● Activity
Copy, from the listing, every line in which the string "backbone" is present.

● Given data
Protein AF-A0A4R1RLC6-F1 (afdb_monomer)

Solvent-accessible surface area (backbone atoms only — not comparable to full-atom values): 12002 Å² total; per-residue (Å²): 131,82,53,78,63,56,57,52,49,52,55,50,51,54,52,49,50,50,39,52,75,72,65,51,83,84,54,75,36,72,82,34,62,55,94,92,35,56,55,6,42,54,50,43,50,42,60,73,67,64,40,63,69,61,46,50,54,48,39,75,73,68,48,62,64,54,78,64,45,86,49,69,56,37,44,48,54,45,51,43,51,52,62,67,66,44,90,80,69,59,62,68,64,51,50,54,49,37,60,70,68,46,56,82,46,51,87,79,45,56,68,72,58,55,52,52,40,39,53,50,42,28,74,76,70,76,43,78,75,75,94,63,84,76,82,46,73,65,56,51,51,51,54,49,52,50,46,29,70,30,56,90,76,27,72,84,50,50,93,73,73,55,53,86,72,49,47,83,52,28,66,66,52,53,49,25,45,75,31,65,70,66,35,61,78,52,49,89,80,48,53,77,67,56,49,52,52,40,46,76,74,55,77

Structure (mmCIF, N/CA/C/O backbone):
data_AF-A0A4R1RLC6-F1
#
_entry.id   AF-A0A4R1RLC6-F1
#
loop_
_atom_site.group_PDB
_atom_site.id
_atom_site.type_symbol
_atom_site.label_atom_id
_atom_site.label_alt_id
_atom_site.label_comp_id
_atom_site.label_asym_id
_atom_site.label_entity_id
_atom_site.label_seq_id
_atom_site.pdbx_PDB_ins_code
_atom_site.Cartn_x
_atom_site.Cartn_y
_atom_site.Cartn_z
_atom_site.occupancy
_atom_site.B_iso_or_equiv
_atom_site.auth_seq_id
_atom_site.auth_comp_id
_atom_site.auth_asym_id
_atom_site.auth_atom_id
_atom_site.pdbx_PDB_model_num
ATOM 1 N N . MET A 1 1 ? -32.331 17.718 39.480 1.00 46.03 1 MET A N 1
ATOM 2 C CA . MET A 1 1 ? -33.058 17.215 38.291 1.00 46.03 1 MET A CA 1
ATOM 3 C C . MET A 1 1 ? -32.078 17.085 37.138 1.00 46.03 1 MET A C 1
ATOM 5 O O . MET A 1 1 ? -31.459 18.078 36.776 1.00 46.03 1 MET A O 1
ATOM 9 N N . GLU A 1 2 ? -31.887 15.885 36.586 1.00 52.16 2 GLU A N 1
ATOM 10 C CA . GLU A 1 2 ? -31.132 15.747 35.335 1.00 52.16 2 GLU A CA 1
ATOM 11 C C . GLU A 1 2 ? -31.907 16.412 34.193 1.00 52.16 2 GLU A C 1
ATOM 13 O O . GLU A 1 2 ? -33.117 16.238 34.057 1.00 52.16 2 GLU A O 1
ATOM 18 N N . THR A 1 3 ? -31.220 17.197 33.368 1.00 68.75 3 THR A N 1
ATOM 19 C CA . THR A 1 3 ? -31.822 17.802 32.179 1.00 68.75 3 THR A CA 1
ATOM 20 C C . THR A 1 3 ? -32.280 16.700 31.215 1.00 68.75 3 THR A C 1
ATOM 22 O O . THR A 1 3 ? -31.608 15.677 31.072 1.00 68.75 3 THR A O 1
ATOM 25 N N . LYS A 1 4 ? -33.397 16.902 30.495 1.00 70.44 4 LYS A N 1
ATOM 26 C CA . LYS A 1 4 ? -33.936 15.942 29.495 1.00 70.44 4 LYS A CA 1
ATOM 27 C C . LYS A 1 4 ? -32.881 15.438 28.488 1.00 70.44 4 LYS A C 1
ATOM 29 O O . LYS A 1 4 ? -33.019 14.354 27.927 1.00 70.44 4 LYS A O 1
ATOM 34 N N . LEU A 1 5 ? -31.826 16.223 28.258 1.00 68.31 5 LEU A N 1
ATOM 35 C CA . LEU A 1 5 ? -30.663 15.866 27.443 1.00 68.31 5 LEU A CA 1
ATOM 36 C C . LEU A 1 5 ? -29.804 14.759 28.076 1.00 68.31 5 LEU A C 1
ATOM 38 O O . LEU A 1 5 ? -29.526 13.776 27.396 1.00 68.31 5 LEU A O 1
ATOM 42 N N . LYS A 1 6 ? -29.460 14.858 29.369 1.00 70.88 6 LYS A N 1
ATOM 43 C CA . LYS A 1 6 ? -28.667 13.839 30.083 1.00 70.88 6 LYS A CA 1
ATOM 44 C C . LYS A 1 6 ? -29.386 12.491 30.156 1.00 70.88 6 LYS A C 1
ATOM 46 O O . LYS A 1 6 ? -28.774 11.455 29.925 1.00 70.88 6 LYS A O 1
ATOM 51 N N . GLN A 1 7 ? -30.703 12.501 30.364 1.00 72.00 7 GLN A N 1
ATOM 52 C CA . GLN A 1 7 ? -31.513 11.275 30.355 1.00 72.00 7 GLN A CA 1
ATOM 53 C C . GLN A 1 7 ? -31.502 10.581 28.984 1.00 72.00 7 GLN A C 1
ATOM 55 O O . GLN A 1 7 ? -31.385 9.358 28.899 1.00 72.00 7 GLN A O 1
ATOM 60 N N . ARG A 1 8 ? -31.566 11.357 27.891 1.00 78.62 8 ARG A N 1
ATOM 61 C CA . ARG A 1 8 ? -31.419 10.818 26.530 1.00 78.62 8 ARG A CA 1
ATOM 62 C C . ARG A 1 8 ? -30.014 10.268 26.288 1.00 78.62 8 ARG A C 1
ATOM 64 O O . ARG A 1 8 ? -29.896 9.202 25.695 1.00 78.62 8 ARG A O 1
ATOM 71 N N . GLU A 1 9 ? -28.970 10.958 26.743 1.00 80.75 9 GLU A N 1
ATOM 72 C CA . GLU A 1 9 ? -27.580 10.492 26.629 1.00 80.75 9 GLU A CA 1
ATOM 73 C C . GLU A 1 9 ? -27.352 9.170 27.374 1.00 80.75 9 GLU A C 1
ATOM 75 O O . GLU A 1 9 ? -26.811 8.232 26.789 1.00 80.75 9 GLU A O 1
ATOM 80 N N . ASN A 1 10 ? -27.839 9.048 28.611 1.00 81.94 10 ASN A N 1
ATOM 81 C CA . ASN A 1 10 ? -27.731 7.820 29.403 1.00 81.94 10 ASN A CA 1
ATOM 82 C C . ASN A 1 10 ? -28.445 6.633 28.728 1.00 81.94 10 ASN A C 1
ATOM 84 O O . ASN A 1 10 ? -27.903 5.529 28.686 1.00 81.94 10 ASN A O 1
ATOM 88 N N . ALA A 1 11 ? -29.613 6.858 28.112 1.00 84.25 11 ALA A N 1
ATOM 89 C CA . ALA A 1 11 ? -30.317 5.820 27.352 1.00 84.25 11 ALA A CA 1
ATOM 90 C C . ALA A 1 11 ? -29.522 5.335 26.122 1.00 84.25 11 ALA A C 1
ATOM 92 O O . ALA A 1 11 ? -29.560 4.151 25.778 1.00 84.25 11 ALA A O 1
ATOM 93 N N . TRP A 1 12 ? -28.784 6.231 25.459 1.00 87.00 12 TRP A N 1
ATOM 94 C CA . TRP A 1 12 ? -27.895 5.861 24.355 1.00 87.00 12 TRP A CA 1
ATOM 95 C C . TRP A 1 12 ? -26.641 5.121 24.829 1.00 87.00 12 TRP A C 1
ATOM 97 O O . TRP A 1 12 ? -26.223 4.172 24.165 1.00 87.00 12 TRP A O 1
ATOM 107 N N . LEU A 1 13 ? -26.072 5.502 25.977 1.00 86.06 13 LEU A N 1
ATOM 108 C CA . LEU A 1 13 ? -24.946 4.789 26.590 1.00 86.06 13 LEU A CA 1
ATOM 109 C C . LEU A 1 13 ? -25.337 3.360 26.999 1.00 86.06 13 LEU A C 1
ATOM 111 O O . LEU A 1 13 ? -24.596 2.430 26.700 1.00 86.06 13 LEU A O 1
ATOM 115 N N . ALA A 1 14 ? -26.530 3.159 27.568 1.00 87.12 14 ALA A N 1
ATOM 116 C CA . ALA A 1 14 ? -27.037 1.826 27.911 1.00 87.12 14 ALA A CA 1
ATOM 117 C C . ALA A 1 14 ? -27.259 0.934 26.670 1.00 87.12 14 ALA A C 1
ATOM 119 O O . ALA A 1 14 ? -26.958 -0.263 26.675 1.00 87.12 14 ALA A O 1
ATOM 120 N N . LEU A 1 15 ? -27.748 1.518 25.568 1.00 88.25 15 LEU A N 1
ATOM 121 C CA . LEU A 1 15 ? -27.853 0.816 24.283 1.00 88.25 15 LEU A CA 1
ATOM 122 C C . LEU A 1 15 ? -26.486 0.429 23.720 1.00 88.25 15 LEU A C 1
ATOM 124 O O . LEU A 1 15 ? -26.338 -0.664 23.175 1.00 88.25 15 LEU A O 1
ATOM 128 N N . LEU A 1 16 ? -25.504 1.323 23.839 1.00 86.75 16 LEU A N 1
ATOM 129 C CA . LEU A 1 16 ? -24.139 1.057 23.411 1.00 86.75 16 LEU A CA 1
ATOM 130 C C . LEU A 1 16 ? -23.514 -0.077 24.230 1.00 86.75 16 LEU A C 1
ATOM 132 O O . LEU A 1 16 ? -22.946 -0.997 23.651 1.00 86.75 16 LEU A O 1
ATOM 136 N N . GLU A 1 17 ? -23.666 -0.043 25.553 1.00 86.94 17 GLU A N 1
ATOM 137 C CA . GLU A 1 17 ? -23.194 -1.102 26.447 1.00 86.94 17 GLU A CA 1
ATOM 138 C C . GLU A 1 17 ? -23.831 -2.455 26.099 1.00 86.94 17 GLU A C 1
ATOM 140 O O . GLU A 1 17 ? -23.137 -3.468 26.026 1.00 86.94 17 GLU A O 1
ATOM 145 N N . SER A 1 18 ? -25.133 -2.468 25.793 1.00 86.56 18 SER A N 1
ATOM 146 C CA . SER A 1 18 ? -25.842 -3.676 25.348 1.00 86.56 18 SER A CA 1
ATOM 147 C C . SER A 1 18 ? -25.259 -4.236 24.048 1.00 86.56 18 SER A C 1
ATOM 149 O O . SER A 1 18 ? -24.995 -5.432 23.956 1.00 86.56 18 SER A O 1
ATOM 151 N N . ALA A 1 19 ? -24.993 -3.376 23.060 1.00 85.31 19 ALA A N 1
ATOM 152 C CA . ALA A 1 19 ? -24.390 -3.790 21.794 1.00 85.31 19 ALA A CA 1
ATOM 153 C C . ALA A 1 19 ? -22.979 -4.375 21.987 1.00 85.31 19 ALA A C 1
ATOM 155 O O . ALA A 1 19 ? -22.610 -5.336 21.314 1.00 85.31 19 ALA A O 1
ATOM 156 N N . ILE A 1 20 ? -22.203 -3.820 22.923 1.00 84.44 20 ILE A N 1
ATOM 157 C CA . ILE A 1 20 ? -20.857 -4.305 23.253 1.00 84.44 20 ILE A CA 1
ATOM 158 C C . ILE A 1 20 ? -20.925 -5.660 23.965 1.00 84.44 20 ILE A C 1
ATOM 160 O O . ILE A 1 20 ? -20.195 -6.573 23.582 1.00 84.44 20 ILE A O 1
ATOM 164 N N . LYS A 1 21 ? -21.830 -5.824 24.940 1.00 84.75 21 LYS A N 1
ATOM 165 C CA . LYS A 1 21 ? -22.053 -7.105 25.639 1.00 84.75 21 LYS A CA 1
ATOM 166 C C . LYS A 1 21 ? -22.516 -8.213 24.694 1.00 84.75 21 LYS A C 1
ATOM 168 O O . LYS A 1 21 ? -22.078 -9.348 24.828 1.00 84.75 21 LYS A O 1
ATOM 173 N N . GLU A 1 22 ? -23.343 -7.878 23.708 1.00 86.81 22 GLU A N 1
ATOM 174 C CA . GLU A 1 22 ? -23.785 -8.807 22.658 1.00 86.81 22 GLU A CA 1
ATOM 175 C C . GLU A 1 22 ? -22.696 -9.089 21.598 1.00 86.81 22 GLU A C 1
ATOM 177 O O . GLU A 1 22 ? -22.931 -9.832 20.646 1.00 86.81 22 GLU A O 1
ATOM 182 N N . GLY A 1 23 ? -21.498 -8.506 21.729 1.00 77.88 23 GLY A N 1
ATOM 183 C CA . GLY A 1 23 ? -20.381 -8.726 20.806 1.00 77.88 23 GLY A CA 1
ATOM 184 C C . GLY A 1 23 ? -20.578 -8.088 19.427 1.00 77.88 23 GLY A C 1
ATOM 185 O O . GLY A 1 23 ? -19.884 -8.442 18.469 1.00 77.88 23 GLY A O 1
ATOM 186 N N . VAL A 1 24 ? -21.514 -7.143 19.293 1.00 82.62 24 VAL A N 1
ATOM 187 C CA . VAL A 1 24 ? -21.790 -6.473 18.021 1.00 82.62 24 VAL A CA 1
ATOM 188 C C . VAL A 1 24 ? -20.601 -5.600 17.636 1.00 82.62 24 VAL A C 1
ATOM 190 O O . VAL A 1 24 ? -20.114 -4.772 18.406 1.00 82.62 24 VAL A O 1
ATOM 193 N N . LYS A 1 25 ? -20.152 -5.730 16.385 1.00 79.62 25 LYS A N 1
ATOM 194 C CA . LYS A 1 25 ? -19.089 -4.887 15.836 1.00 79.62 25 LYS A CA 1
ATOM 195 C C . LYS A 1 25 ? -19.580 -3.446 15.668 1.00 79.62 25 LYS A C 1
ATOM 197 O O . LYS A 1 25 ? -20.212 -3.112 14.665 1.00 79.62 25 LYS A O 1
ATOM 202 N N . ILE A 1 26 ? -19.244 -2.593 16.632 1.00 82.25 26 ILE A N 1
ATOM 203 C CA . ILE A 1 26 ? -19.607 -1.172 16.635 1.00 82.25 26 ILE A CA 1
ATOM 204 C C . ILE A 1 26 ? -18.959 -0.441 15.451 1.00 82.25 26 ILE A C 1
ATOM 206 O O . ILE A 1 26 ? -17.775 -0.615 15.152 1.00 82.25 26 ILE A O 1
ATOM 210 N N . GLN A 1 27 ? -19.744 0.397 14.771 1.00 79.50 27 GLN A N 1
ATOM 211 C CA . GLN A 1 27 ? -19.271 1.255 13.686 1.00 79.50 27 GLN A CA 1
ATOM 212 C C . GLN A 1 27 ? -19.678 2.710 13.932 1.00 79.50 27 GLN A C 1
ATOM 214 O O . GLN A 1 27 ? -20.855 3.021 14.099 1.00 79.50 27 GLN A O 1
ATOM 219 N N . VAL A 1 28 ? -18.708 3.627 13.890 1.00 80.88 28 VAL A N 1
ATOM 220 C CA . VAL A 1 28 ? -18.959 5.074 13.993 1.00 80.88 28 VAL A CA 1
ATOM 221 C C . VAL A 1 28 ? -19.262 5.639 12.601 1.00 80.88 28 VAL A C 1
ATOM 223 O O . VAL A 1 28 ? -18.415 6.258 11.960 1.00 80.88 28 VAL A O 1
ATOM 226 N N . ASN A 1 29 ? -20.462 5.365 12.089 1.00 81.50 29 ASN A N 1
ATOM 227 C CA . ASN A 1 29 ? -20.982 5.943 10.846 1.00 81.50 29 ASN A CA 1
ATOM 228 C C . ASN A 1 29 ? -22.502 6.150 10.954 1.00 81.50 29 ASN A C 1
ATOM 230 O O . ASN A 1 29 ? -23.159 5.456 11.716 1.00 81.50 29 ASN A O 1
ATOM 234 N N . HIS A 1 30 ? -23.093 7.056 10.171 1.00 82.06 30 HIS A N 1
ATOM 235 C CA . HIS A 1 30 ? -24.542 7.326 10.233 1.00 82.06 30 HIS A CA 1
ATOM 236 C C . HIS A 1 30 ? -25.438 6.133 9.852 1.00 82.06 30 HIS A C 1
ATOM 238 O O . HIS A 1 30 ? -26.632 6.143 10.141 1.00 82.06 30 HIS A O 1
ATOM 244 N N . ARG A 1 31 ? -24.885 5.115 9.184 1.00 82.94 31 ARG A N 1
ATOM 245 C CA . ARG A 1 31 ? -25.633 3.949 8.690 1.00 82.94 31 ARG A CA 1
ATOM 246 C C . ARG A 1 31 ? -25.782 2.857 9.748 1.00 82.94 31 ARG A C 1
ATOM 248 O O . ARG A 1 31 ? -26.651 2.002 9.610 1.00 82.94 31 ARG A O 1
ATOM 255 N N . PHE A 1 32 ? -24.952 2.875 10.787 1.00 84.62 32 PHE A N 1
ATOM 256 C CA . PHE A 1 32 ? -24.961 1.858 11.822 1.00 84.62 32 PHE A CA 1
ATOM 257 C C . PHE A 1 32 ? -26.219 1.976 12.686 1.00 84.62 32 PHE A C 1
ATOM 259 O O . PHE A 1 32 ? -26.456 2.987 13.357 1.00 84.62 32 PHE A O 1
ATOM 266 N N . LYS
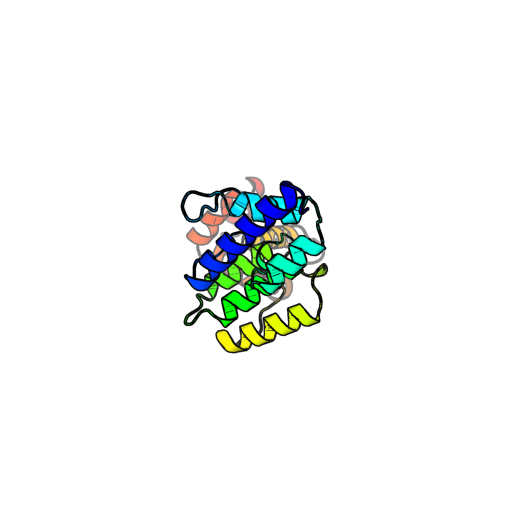 A 1 33 ? -27.019 0.910 12.663 1.00 86.56 33 LYS A N 1
ATOM 267 C CA . LYS A 1 33 ? -28.227 0.753 13.466 1.00 86.56 33 LYS A CA 1
ATOM 268 C C . LYS A 1 33 ? -28.077 -0.454 14.381 1.00 86.56 33 LYS A C 1
ATOM 270 O O . LYS A 1 33 ? -27.556 -1.486 13.971 1.00 86.56 33 LYS A O 1
ATOM 275 N N . TYR A 1 34 ? -28.579 -0.321 15.599 1.00 87.88 34 TYR A N 1
ATOM 276 C CA . TYR A 1 34 ? -28.659 -1.394 16.581 1.00 87.88 34 TYR A CA 1
ATOM 277 C C . TYR A 1 34 ? -30.055 -1.370 17.208 1.00 87.88 34 TYR A C 1
ATOM 279 O O . TYR A 1 34 ? -30.526 -0.305 17.607 1.00 87.88 34 TYR A O 1
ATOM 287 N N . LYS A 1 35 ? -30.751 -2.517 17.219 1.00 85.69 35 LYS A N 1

● Solution
Solvent-accessible surface area (backbone atoms only — not comparable to full-atom values): 12002 Å² total; per-residue (Å²): 131,82,53,78,63,56,57,52,49,52,55,50,51,54,52,49,50,50,39,52,75,72,65,51,83,84,54,75,36,72,82,34,62,55,94,92,35,56,55,6,42,54,50,43,50,42,60,73,67,64,40,63,69,61,46,50,54,48,39,75,73,68,48,62,64,54,78,64,45,86,49,69,56,37,44,48,54,45,51,43,51,52,62,67,66,44,90,80,69,59,62,68,64,51,50,54,49,37,60,70,68,46,56,82,46,51,87,79,45,56,68,72,58,55,52,52,40,39,53,50,42,28,74,76,70,76,43,78,75,75,94,63,84,76,82,46,73,65,56,51,51,51,54,49,52,50,46,29,70,30,56,90,76,27,72,84,50,50,93,73,73,55,53,86,72,49,47,83,52,28,66,66,52,53,49,25,45,75,31,65,70,66,35,61,78,52,49,89,80,48,53,77,67,56,49,52,52,40,46,76,74,55,77
Structure (mmCIF, N/CA/C/O backbone):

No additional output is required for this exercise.